🤖 AI Summary
This work addresses the challenge of detecting cross-session, progressive, and recurrent malicious behaviors—such as fraud—in live streaming platforms, which traditional methods struggle to identify effectively. The authors propose CS-VAR, a novel system that leverages retrieval-augmented large language models (RAG) to model cross-session behavioral evidence for the first time.
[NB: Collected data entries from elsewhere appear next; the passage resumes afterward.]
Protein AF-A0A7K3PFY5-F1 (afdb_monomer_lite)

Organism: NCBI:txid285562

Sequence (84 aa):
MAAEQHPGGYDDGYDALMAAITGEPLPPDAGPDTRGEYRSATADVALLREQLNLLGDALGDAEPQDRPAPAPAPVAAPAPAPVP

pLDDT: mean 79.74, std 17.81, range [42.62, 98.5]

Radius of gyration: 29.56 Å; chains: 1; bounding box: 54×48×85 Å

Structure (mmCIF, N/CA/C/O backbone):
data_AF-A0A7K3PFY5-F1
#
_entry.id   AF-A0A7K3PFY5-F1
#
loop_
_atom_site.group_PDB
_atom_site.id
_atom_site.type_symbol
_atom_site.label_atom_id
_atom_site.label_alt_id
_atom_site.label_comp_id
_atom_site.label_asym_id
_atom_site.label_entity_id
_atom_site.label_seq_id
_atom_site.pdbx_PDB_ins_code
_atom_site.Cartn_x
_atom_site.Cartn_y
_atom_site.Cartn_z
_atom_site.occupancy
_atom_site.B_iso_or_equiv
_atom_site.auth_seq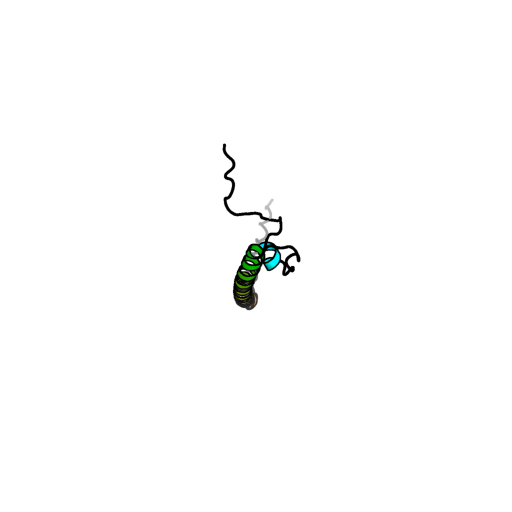_id
_atom_site.auth_comp_id
_atom_site.auth_asym_id
_atom_site.auth_atom_id
_atom_site.pdbx_PDB_model_num
ATOM 1 N N . MET A 1 1 ? 35.326 14.282 5.396 1.00 42.62 1 MET A N 1
ATOM 2 C CA . MET A 1 1 ? 34.159 13.395 5.549 1.00 42.62 1 MET A CA 1
ATOM 3 C C . MET A 1 1 ? 33.753 12.976 4.153 1.00 42.62 1 MET A C 1
ATOM 5 O O . MET A 1 1 ? 33.406 13.842 3.362 1.00 42.62 1 MET A O 1
ATOM 9 N N . ALA A 1 2 ? 33.977 11.710 3.805 1.00 43.34 2 ALA A N 1
ATOM 10 C CA . ALA A 1 2 ? 33.576 11.166 2.515 1.00 43.34 2 ALA A CA 1
ATOM 11 C C . ALA A 1 2 ? 32.067 10.918 2.569 1.00 43.34 2 ALA A C 1
ATOM 13 O O . ALA A 1 2 ? 31.593 10.335 3.540 1.00 43.34 2 ALA A O 1
ATOM 14 N N . ALA A 1 3 ? 31.330 11.408 1.574 1.00 45.59 3 ALA A N 1
ATOM 15 C CA . ALA A 1 3 ? 29.942 11.024 1.389 1.00 45.59 3 ALA A CA 1
ATOM 16 C C . ALA A 1 3 ? 29.913 9.504 1.213 1.00 45.59 3 ALA A C 1
ATOM 18 O O . ALA A 1 3 ? 30.558 8.979 0.302 1.00 45.59 3 ALA A O 1
ATOM 19 N N . GLU A 1 4 ? 29.224 8.808 2.110 1.00 47.09 4 GLU A N 1
ATOM 20 C CA . GLU A 1 4 ? 28.863 7.412 1.916 1.00 47.09 4 GLU A CA 1
ATOM 21 C C . GLU A 1 4 ? 27.946 7.367 0.694 1.00 47.09 4 GLU A C 1
ATOM 23 O O . GLU A 1 4 ? 26.741 7.591 0.767 1.00 47.09 4 GLU A O 1
ATOM 28 N N . GLN A 1 5 ? 28.560 7.193 -0.475 1.00 47.69 5 GLN A N 1
ATOM 29 C CA . GLN A 1 5 ? 27.846 6.933 -1.709 1.00 47.69 5 GLN A CA 1
ATOM 30 C C . GLN A 1 5 ? 27.221 5.555 -1.556 1.00 47.69 5 GLN A C 1
ATOM 32 O O . GLN A 1 5 ? 27.932 4.552 -1.568 1.00 47.69 5 GLN A O 1
ATOM 37 N N . HIS A 1 6 ? 25.907 5.538 -1.336 1.00 44.00 6 HIS A N 1
ATOM 38 C CA . HIS A 1 6 ? 25.104 4.331 -1.208 1.00 44.00 6 HIS A CA 1
ATOM 39 C C . HIS A 1 6 ? 25.275 3.503 -2.496 1.00 44.00 6 HIS A C 1
ATOM 41 O O . HIS A 1 6 ? 24.855 3.953 -3.565 1.00 44.00 6 HIS A O 1
ATOM 47 N N . PRO A 1 7 ? 25.953 2.343 -2.448 1.00 44.56 7 PRO A N 1
ATOM 48 C CA . PRO A 1 7 ? 26.247 1.565 -3.638 1.00 44.56 7 PRO A CA 1
ATOM 49 C C . PRO A 1 7 ? 25.009 0.734 -3.996 1.00 44.56 7 PRO A C 1
ATOM 51 O O . PRO A 1 7 ? 24.839 -0.385 -3.525 1.00 44.56 7 PRO A O 1
ATOM 54 N N . GLY A 1 8 ? 24.121 1.317 -4.798 1.00 45.78 8 GLY A N 1
ATOM 55 C CA . GLY A 1 8 ? 22.917 0.680 -5.336 1.00 45.78 8 GLY A CA 1
ATOM 56 C C . GLY A 1 8 ? 22.104 1.715 -6.107 1.00 45.78 8 GLY A C 1
ATOM 57 O O . GLY A 1 8 ? 21.657 2.689 -5.515 1.00 45.78 8 GLY A O 1
ATOM 58 N N . GLY A 1 9 ? 22.027 1.553 -7.427 1.00 45.31 9 GLY A N 1
ATOM 59 C CA . GLY A 1 9 ? 21.625 2.569 -8.398 1.00 45.31 9 GLY A CA 1
ATOM 60 C C . GLY A 1 9 ? 20.292 3.263 -8.119 1.00 45.31 9 GLY A C 1
ATOM 61 O O . GLY A 1 9 ? 19.239 2.641 -8.121 1.00 45.31 9 GLY A O 1
ATOM 62 N N . TYR A 1 10 ? 20.347 4.590 -8.021 1.00 49.22 10 TYR A N 1
ATOM 63 C CA . TYR A 1 10 ? 19.247 5.459 -8.434 1.00 49.22 10 TYR A CA 1
ATOM 64 C C . TYR A 1 10 ? 19.305 5.604 -9.966 1.00 49.22 10 TYR A C 1
ATOM 66 O O . TYR A 1 10 ? 19.530 6.704 -10.469 1.00 49.22 10 TYR A O 1
ATOM 74 N N . ASP A 1 11 ? 19.232 4.496 -10.710 1.00 51.94 11 ASP A N 1
ATOM 75 C CA . ASP A 1 11 ? 19.188 4.563 -12.174 1.00 51.94 11 ASP A CA 1
ATOM 76 C C . ASP A 1 11 ? 17.774 5.013 -12.559 1.00 51.94 11 ASP A C 1
ATOM 78 O O . ASP A 1 11 ? 16.791 4.306 -12.349 1.00 51.94 11 ASP A O 1
ATOM 82 N N . ASP A 1 12 ? 17.703 6.251 -13.043 1.00 50.44 12 ASP A N 1
ATOM 83 C CA . ASP A 1 12 ? 16.516 6.974 -13.492 1.00 50.44 12 ASP A CA 1
ATOM 84 C C . ASP A 1 1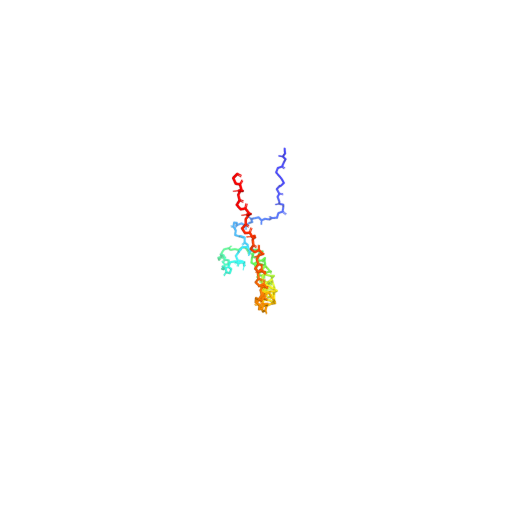2 ? 15.490 7.346 -12.421 1.00 50.44 12 ASP A C 1
ATOM 86 O O . ASP A 1 12 ? 14.347 6.972 -12.568 1.00 50.44 12 ASP A O 1
ATOM 90 N N . GLY A 1 13 ? 15.837 8.120 -11.381 1.00 54.78 13 GLY A N 1
ATOM 91 C CA . GLY A 1 13 ? 14.933 9.094 -10.711 1.00 54.78 13 GLY A CA 1
ATOM 92 C C . GLY A 1 13 ? 13.517 8.672 -10.245 1.00 54.78 13 GLY A C 1
ATOM 93 O O . GLY A 1 13 ? 12.758 9.523 -9.781 1.00 54.78 13 GLY A O 1
ATOM 94 N N . TYR A 1 14 ? 13.153 7.399 -10.346 1.00 64.75 14 TYR A N 1
ATOM 95 C CA . TYR A 1 14 ? 11.818 6.845 -10.202 1.00 64.75 14 TYR A CA 1
ATOM 96 C C . TYR A 1 14 ? 11.920 5.746 -9.158 1.00 64.75 14 TYR A C 1
ATOM 98 O O . TYR A 1 14 ? 12.359 4.628 -9.420 1.00 64.75 14 TYR A O 1
ATOM 106 N N . ASP A 1 15 ? 11.537 6.099 -7.941 1.00 85.94 15 ASP A N 1
ATOM 107 C CA . ASP A 1 15 ? 11.537 5.177 -6.820 1.00 85.94 15 ASP A CA 1
ATOM 108 C C . ASP A 1 15 ? 10.381 4.172 -6.986 1.00 85.94 15 ASP A C 1
ATOM 110 O O . ASP A 1 15 ? 9.201 4.499 -6.818 1.00 85.94 15 ASP A O 1
ATOM 114 N N . ALA A 1 16 ? 10.735 2.938 -7.354 1.00 91.38 16 ALA A N 1
ATOM 115 C CA . ALA A 1 16 ? 9.802 1.835 -7.554 1.00 91.38 16 ALA A CA 1
ATOM 116 C C . ALA A 1 16 ? 8.966 1.529 -6.300 1.00 91.38 16 ALA A C 1
ATOM 118 O O . ALA A 1 16 ? 7.796 1.151 -6.421 1.00 91.38 16 ALA A O 1
ATOM 119 N N . LEU A 1 17 ? 9.534 1.720 -5.104 1.00 94.12 17 LEU A N 1
ATOM 120 C CA . LEU A 1 17 ? 8.812 1.559 -3.846 1.00 94.12 17 LEU A CA 1
ATOM 121 C C . LEU A 1 17 ? 7.766 2.663 -3.691 1.00 94.12 17 LEU A C 1
ATOM 123 O O . LEU A 1 17 ? 6.608 2.366 -3.399 1.00 94.12 17 LEU A O 1
ATOM 127 N N . MET A 1 18 ? 8.140 3.922 -3.932 1.00 93.94 18 MET A N 1
ATOM 128 C CA . MET A 1 18 ? 7.187 5.033 -3.867 1.00 93.94 18 MET A CA 1
ATOM 129 C C . MET A 1 18 ? 6.031 4.860 -4.854 1.00 93.94 18 MET A C 1
ATOM 131 O O . MET A 1 18 ? 4.881 5.031 -4.453 1.00 93.94 18 MET A O 1
ATOM 135 N N . ALA A 1 19 ? 6.306 4.438 -6.092 1.00 94.75 19 ALA A N 1
ATOM 136 C CA . ALA A 1 19 ? 5.264 4.155 -7.080 1.00 94.75 19 ALA A CA 1
ATOM 137 C C . ALA A 1 19 ? 4.311 3.030 -6.620 1.00 94.75 19 ALA A C 1
ATOM 139 O O . ALA A 1 19 ? 3.095 3.125 -6.789 1.00 94.75 19 ALA A O 1
ATOM 140 N N . ALA A 1 20 ? 4.830 1.969 -5.991 1.00 96.62 20 ALA A N 1
ATOM 141 C CA . ALA A 1 20 ? 4.000 0.890 -5.448 1.00 96.62 20 ALA A CA 1
ATOM 142 C C . ALA A 1 20 ? 3.124 1.360 -4.267 1.00 96.62 20 ALA A C 1
ATOM 144 O O . ALA A 1 20 ? 1.954 0.972 -4.149 1.00 96.62 20 ALA A O 1
ATOM 145 N N . ILE A 1 21 ? 3.666 2.229 -3.405 1.00 95.88 21 ILE A N 1
ATOM 146 C CA . ILE A 1 21 ? 2.933 2.835 -2.286 1.00 95.88 21 ILE A CA 1
ATOM 147 C C . ILE A 1 21 ? 1.794 3.726 -2.801 1.00 95.88 21 ILE A C 1
ATOM 149 O O . ILE A 1 21 ? 0.673 3.610 -2.298 1.00 95.88 21 ILE A O 1
ATOM 153 N N . THR A 1 22 ? 2.043 4.575 -3.805 1.00 95.00 22 THR A N 1
ATOM 154 C CA . THR A 1 22 ? 1.029 5.479 -4.384 1.00 95.00 22 THR A CA 1
ATOM 155 C C . THR A 1 22 ? 0.068 4.778 -5.344 1.00 95.00 22 THR A C 1
ATOM 157 O O . THR A 1 22 ? -1.009 5.302 -5.621 1.00 95.00 22 THR A O 1
ATOM 160 N N . GLY A 1 23 ? 0.409 3.574 -5.815 1.00 94.62 23 GLY A N 1
ATOM 161 C CA . GLY A 1 23 ? -0.362 2.853 -6.830 1.00 94.62 23 GLY A CA 1
ATOM 162 C C . GLY A 1 23 ? -0.195 3.439 -8.233 1.00 94.62 23 GLY A C 1
ATOM 163 O O . GLY A 1 23 ? -1.002 3.159 -9.120 1.00 94.62 23 GLY A O 1
ATOM 164 N N . GLU A 1 24 ? 0.832 4.260 -8.438 1.00 93.94 24 GLU A N 1
ATOM 165 C CA . GLU A 1 24 ? 1.149 4.829 -9.739 1.00 93.94 24 GLU A CA 1
ATOM 166 C C . GLU A 1 24 ? 1.856 3.792 -10.624 1.00 93.94 24 GLU A C 1
ATOM 168 O O . GLU A 1 24 ? 2.629 2.956 -10.135 1.00 93.94 24 GLU A O 1
ATOM 173 N N . PRO A 1 25 ? 1.592 3.806 -11.941 1.00 91.44 25 PRO A N 1
ATOM 174 C CA . PRO A 1 25 ? 2.324 2.968 -12.871 1.00 91.44 25 PRO A CA 1
ATOM 175 C C . PRO A 1 25 ? 3.762 3.470 -13.018 1.00 91.44 25 PRO A C 1
ATOM 177 O O . PRO A 1 25 ? 4.019 4.675 -13.017 1.00 91.44 25 PRO A O 1
ATOM 180 N N . LEU A 1 26 ? 4.698 2.545 -13.235 1.00 90.06 26 LEU A N 1
ATOM 181 C CA . LEU A 1 26 ? 6.044 2.929 -13.647 1.00 90.06 26 LEU A CA 1
ATOM 182 C C . LEU A 1 26 ? 6.037 3.604 -15.031 1.00 90.06 26 LEU A C 1
ATOM 184 O O . LEU A 1 26 ? 5.239 3.223 -15.898 1.00 90.06 26 LEU A O 1
ATOM 188 N N . PRO A 1 27 ? 6.978 4.529 -15.282 1.00 86.81 27 PRO A N 1
ATOM 189 C CA . PRO A 1 27 ? 7.205 5.092 -16.604 1.00 86.81 27 PRO A CA 1
ATOM 190 C C . PRO A 1 27 ? 7.473 4.027 -17.689 1.00 86.81 27 PRO A C 1
ATOM 192 O O . PRO A 1 27 ? 8.049 2.963 -17.414 1.00 86.81 27 PRO A O 1
ATOM 195 N N . PRO A 1 28 ? 7.086 4.287 -18.953 1.00 87.00 28 PRO A N 1
ATOM 196 C CA . PRO A 1 28 ? 7.293 3.348 -20.059 1.00 87.00 28 PRO A CA 1
ATOM 197 C C . PRO A 1 28 ? 8.766 3.040 -20.363 1.00 87.00 28 PRO A C 1
ATOM 199 O O . PRO A 1 28 ? 9.070 1.992 -20.930 1.00 87.00 28 PRO A O 1
ATOM 202 N N . ASP A 1 29 ? 9.676 3.931 -19.993 1.00 85.75 29 ASP A N 1
ATOM 203 C CA . ASP A 1 29 ? 11.123 3.850 -20.195 1.00 85.75 29 ASP A CA 1
ATOM 204 C C . ASP A 1 29 ? 11.878 3.201 -19.025 1.00 85.75 29 ASP A C 1
ATOM 206 O O . ASP A 1 29 ? 13.060 2.912 -19.177 1.00 85.75 29 ASP A O 1
ATOM 210 N N . ALA A 1 30 ? 11.201 2.876 -17.915 1.00 87.12 30 ALA A N 1
ATOM 211 C CA . ALA A 1 30 ? 11.824 2.233 -16.755 1.00 87.12 30 ALA A CA 1
ATOM 212 C C . ALA A 1 30 ? 12.635 0.979 -17.140 1.00 87.12 30 ALA A C 1
ATOM 214 O O . ALA A 1 30 ? 12.224 0.197 -18.000 1.00 87.12 30 ALA A O 1
ATOM 215 N N . GLY A 1 31 ? 13.767 0.740 -16.480 1.00 89.12 31 GLY A N 1
ATOM 216 C CA . GLY A 1 31 ? 14.608 -0.431 -16.732 1.00 89.12 31 GLY A CA 1
ATOM 217 C C . GLY A 1 31 ? 13.951 -1.765 -16.332 1.00 89.12 31 GLY A C 1
ATOM 218 O O . GLY A 1 31 ? 12.966 -1.796 -15.585 1.00 89.12 31 GLY A O 1
ATOM 219 N N . PRO A 1 32 ? 14.464 -2.912 -16.820 1.00 88.94 32 PRO A N 1
ATOM 220 C CA . PRO A 1 32 ? 13.982 -4.233 -16.406 1.00 88.94 32 PRO A CA 1
ATOM 221 C C . PRO A 1 32 ? 14.157 -4.487 -14.899 1.00 88.94 32 PRO A C 1
ATOM 223 O O . PRO A 1 32 ? 13.272 -5.106 -14.304 1.00 88.94 32 PRO A O 1
ATOM 226 N N . ASP A 1 33 ? 15.231 -3.970 -14.295 1.00 89.50 33 ASP A N 1
ATOM 227 C CA . ASP A 1 33 ? 15.515 -4.101 -12.860 1.00 89.50 33 ASP A CA 1
ATOM 228 C C . ASP A 1 33 ? 14.505 -3.304 -12.028 1.00 89.50 33 ASP A C 1
ATOM 230 O O . ASP A 1 33 ? 13.796 -3.896 -11.217 1.00 89.50 33 ASP A O 1
ATOM 234 N N . THR A 1 34 ? 14.291 -2.021 -12.345 1.00 90.31 34 THR A N 1
ATOM 235 C CA . THR A 1 34 ? 13.253 -1.171 -11.728 1.00 90.31 34 THR A CA 1
ATOM 236 C C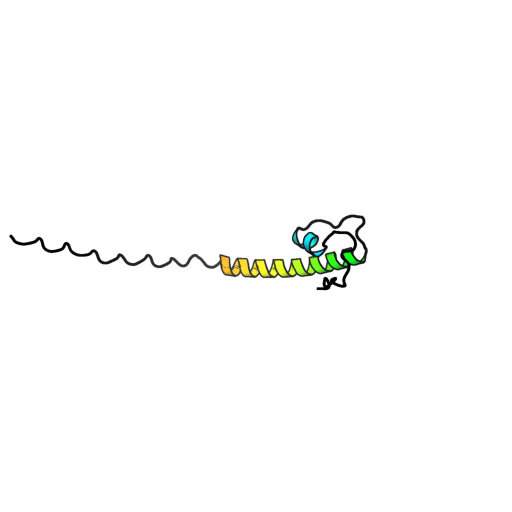 . THR A 1 34 ? 11.860 -1.802 -11.826 1.00 90.31 34 THR A C 1
ATOM 238 O O . THR A 1 34 ? 11.072 -1.776 -10.882 1.00 90.31 34 THR A O 1
ATOM 241 N N . ARG A 1 35 ? 11.533 -2.434 -12.963 1.00 92.44 35 ARG A N 1
ATOM 242 C CA . ARG A 1 35 ? 10.270 -3.180 -13.119 1.00 92.44 35 ARG A CA 1
ATOM 243 C C . ARG A 1 35 ? 10.205 -4.427 -12.243 1.00 92.44 35 ARG A C 1
ATOM 245 O O . ARG A 1 35 ? 9.116 -4.801 -11.811 1.00 92.44 35 ARG A O 1
ATOM 252 N N . GLY A 1 36 ? 11.327 -5.110 -12.035 1.00 94.75 36 GLY A N 1
ATOM 253 C CA . GLY A 1 36 ? 11.441 -6.218 -11.090 1.00 94.75 36 GLY A CA 1
ATOM 254 C C . GLY A 1 36 ? 11.202 -5.757 -9.656 1.00 94.75 36 GLY A C 1
ATOM 255 O O . GLY A 1 36 ? 10.358 -6.330 -8.968 1.00 94.75 36 GLY A O 1
ATOM 256 N N . GLU A 1 37 ? 11.869 -4.678 -9.258 1.00 94.12 37 GLU A N 1
ATOM 257 C CA . GLU A 1 37 ? 11.731 -4.049 -7.945 1.00 94.12 37 GLU A CA 1
ATOM 258 C C . GLU A 1 37 ? 10.300 -3.583 -7.685 1.00 94.12 37 GLU A C 1
ATOM 260 O O . GLU A 1 37 ? 9.737 -3.923 -6.652 1.00 94.12 37 GLU A O 1
ATOM 265 N N . TYR A 1 38 ? 9.653 -2.916 -8.645 1.00 95.25 38 TYR A N 1
ATOM 266 C CA . TYR A 1 38 ? 8.252 -2.499 -8.517 1.00 95.25 38 TYR A CA 1
ATOM 267 C C . TYR A 1 38 ? 7.304 -3.679 -8.319 1.00 95.25 38 TYR A C 1
ATOM 269 O O . TYR A 1 38 ? 6.388 -3.601 -7.502 1.00 95.25 38 TYR A O 1
ATOM 277 N N . ARG A 1 39 ? 7.515 -4.797 -9.029 1.00 96.62 39 ARG A N 1
ATOM 278 C CA . ARG A 1 39 ? 6.712 -6.013 -8.820 1.00 96.62 39 ARG A CA 1
ATOM 279 C C . ARG A 1 39 ? 6.913 -6.585 -7.418 1.00 96.62 39 ARG A C 1
ATOM 281 O O . ARG A 1 39 ? 5.927 -6.979 -6.802 1.00 96.62 39 ARG A O 1
ATOM 288 N N . SER A 1 40 ? 8.153 -6.612 -6.924 1.00 97.38 40 SER A N 1
ATOM 289 C CA . SER A 1 40 ? 8.453 -7.045 -5.553 1.00 97.38 40 SER A CA 1
ATOM 290 C C . SER A 1 40 ? 7.789 -6.121 -4.533 1.00 97.38 40 SER A C 1
ATOM 292 O O . SER A 1 40 ? 6.989 -6.575 -3.723 1.00 97.38 40 SER A O 1
ATOM 294 N N . ALA A 1 41 ? 8.019 -4.813 -4.651 1.00 97.44 41 ALA A N 1
ATOM 295 C CA . ALA A 1 41 ? 7.445 -3.800 -3.775 1.00 97.44 41 ALA A CA 1
ATOM 296 C C . ALA A 1 41 ? 5.910 -3.829 -3.787 1.00 97.44 41 ALA A C 1
ATOM 298 O O . ALA A 1 41 ? 5.281 -3.687 -2.745 1.00 97.44 41 ALA A O 1
ATOM 299 N N . THR A 1 42 ? 5.286 -4.071 -4.942 1.00 98.19 42 THR A N 1
ATOM 300 C CA . THR A 1 42 ? 3.827 -4.217 -5.048 1.00 98.19 42 THR A CA 1
ATOM 301 C C . THR A 1 42 ? 3.319 -5.409 -4.239 1.00 98.19 42 THR A C 1
ATOM 303 O O . THR A 1 42 ? 2.295 -5.292 -3.566 1.00 98.19 42 THR A O 1
ATOM 306 N N . ALA A 1 43 ? 4.022 -6.545 -4.278 1.00 98.44 43 ALA A N 1
ATOM 307 C CA . ALA A 1 43 ? 3.664 -7.718 -3.484 1.00 98.44 43 ALA A CA 1
ATOM 308 C C . ALA A 1 43 ? 3.820 -7.446 -1.979 1.00 98.44 43 ALA A C 1
ATOM 310 O O . ALA A 1 43 ? 2.912 -7.748 -1.203 1.00 98.44 43 ALA A O 1
ATOM 311 N N . ASP A 1 44 ? 4.917 -6.802 -1.580 1.00 98.25 44 ASP A N 1
ATOM 312 C CA . ASP A 1 44 ? 5.184 -6.464 -0.180 1.00 98.25 44 ASP A CA 1
ATOM 313 C C . ASP A 1 44 ? 4.157 -5.458 0.365 1.00 98.25 44 ASP A C 1
ATOM 315 O O . ASP A 1 44 ? 3.575 -5.659 1.431 1.00 98.25 44 ASP A O 1
ATOM 319 N N . VAL A 1 45 ? 3.853 -4.401 -0.394 1.00 98.31 45 VAL A N 1
ATOM 320 C CA . VAL A 1 45 ? 2.833 -3.405 -0.032 1.00 98.31 45 VAL A CA 1
ATOM 321 C C . VAL A 1 45 ? 1.441 -4.038 0.042 1.00 98.31 45 VAL A C 1
ATOM 323 O O . VAL A 1 45 ? 0.651 -3.655 0.907 1.00 98.31 45 VAL A O 1
ATOM 326 N N . ALA A 1 46 ? 1.118 -5.007 -0.821 1.00 98.38 46 ALA A N 1
ATOM 327 C CA . ALA A 1 46 ? -0.154 -5.724 -0.747 1.00 98.38 46 ALA A CA 1
ATOM 328 C C . ALA A 1 46 ? -0.296 -6.489 0.580 1.00 98.38 46 ALA A C 1
ATOM 330 O O . ALA A 1 46 ? -1.325 -6.359 1.243 1.00 98.38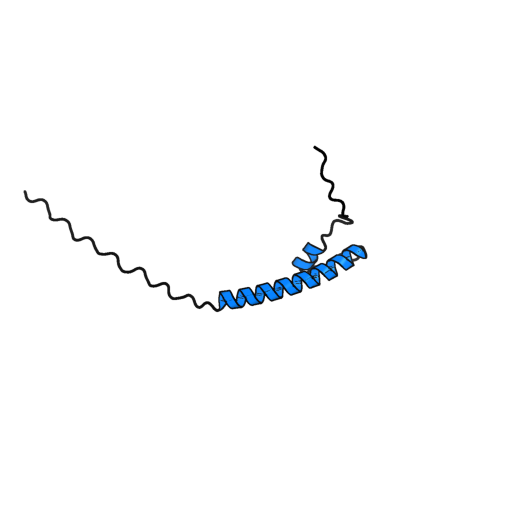 46 ALA A O 1
ATOM 331 N N . LEU A 1 47 ? 0.756 -7.196 1.006 1.00 98.50 47 LEU A N 1
ATOM 332 C CA . LEU A 1 47 ? 0.786 -7.885 2.298 1.00 98.50 47 LEU A CA 1
ATOM 333 C C . LEU A 1 47 ? 0.667 -6.902 3.473 1.00 98.50 47 LEU A C 1
ATOM 335 O O . LEU A 1 47 ? -0.100 -7.134 4.407 1.00 98.50 47 LEU A O 1
ATOM 339 N N . LEU A 1 48 ? 1.393 -5.781 3.433 1.00 98.25 48 LEU A N 1
ATOM 340 C CA . LEU A 1 48 ? 1.316 -4.762 4.483 1.00 98.25 48 LEU A CA 1
ATOM 341 C C . LEU A 1 48 ? -0.086 -4.149 4.584 1.00 98.25 48 LEU A C 1
ATOM 343 O O . LEU A 1 48 ? -0.581 -3.931 5.686 1.00 98.25 48 LEU A O 1
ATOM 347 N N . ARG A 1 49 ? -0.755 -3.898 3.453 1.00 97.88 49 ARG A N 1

Through knowledge distillation, global risk insights are transferred to a lightweight domain-specific model, enabling efficient and interpretable real-time risk assessment. Evaluated on a large-scale industrial dataset, CS-VAR achieves state-of-the-art performance; its online deployment significantly enhances content moderation efficiency while delivering fine-grained, explainable local risk signals.
📝 Abstract
The rise of live streaming has transformed online interaction, enabling massive real-time engagement but also exposing platforms to complex risks such as scams and coordinated malicious behaviors. Detecting these risks is challenging because harmful actions often accumulate gradually and recur across seemingly unrelated streams. To address this, we propose CS-VAR (Cross-Session Evidence-Aware Retrieval-Augmented Detector) for live streaming risk assessment. In CS-VAR, a lightweight, domain-specific model performs fast session-level risk inference, guided during training by a Large Language Model (LLM) that reasons over retrieved cross-session behavioral evidence and transfers its local-to-global insights to the small model. This design enables the small model to recognize recurring patterns across streams, perform structured risk assessment, and maintain efficiency for real-time deployment. Extensive offline experiments on large-scale industrial datasets, combined with online validation, demonstrate the state-of-the-art performance of CS-VAR. Furthermore, CS-VAR provides interpretable, localized signals that effectively empower real-world moderation for live streaming.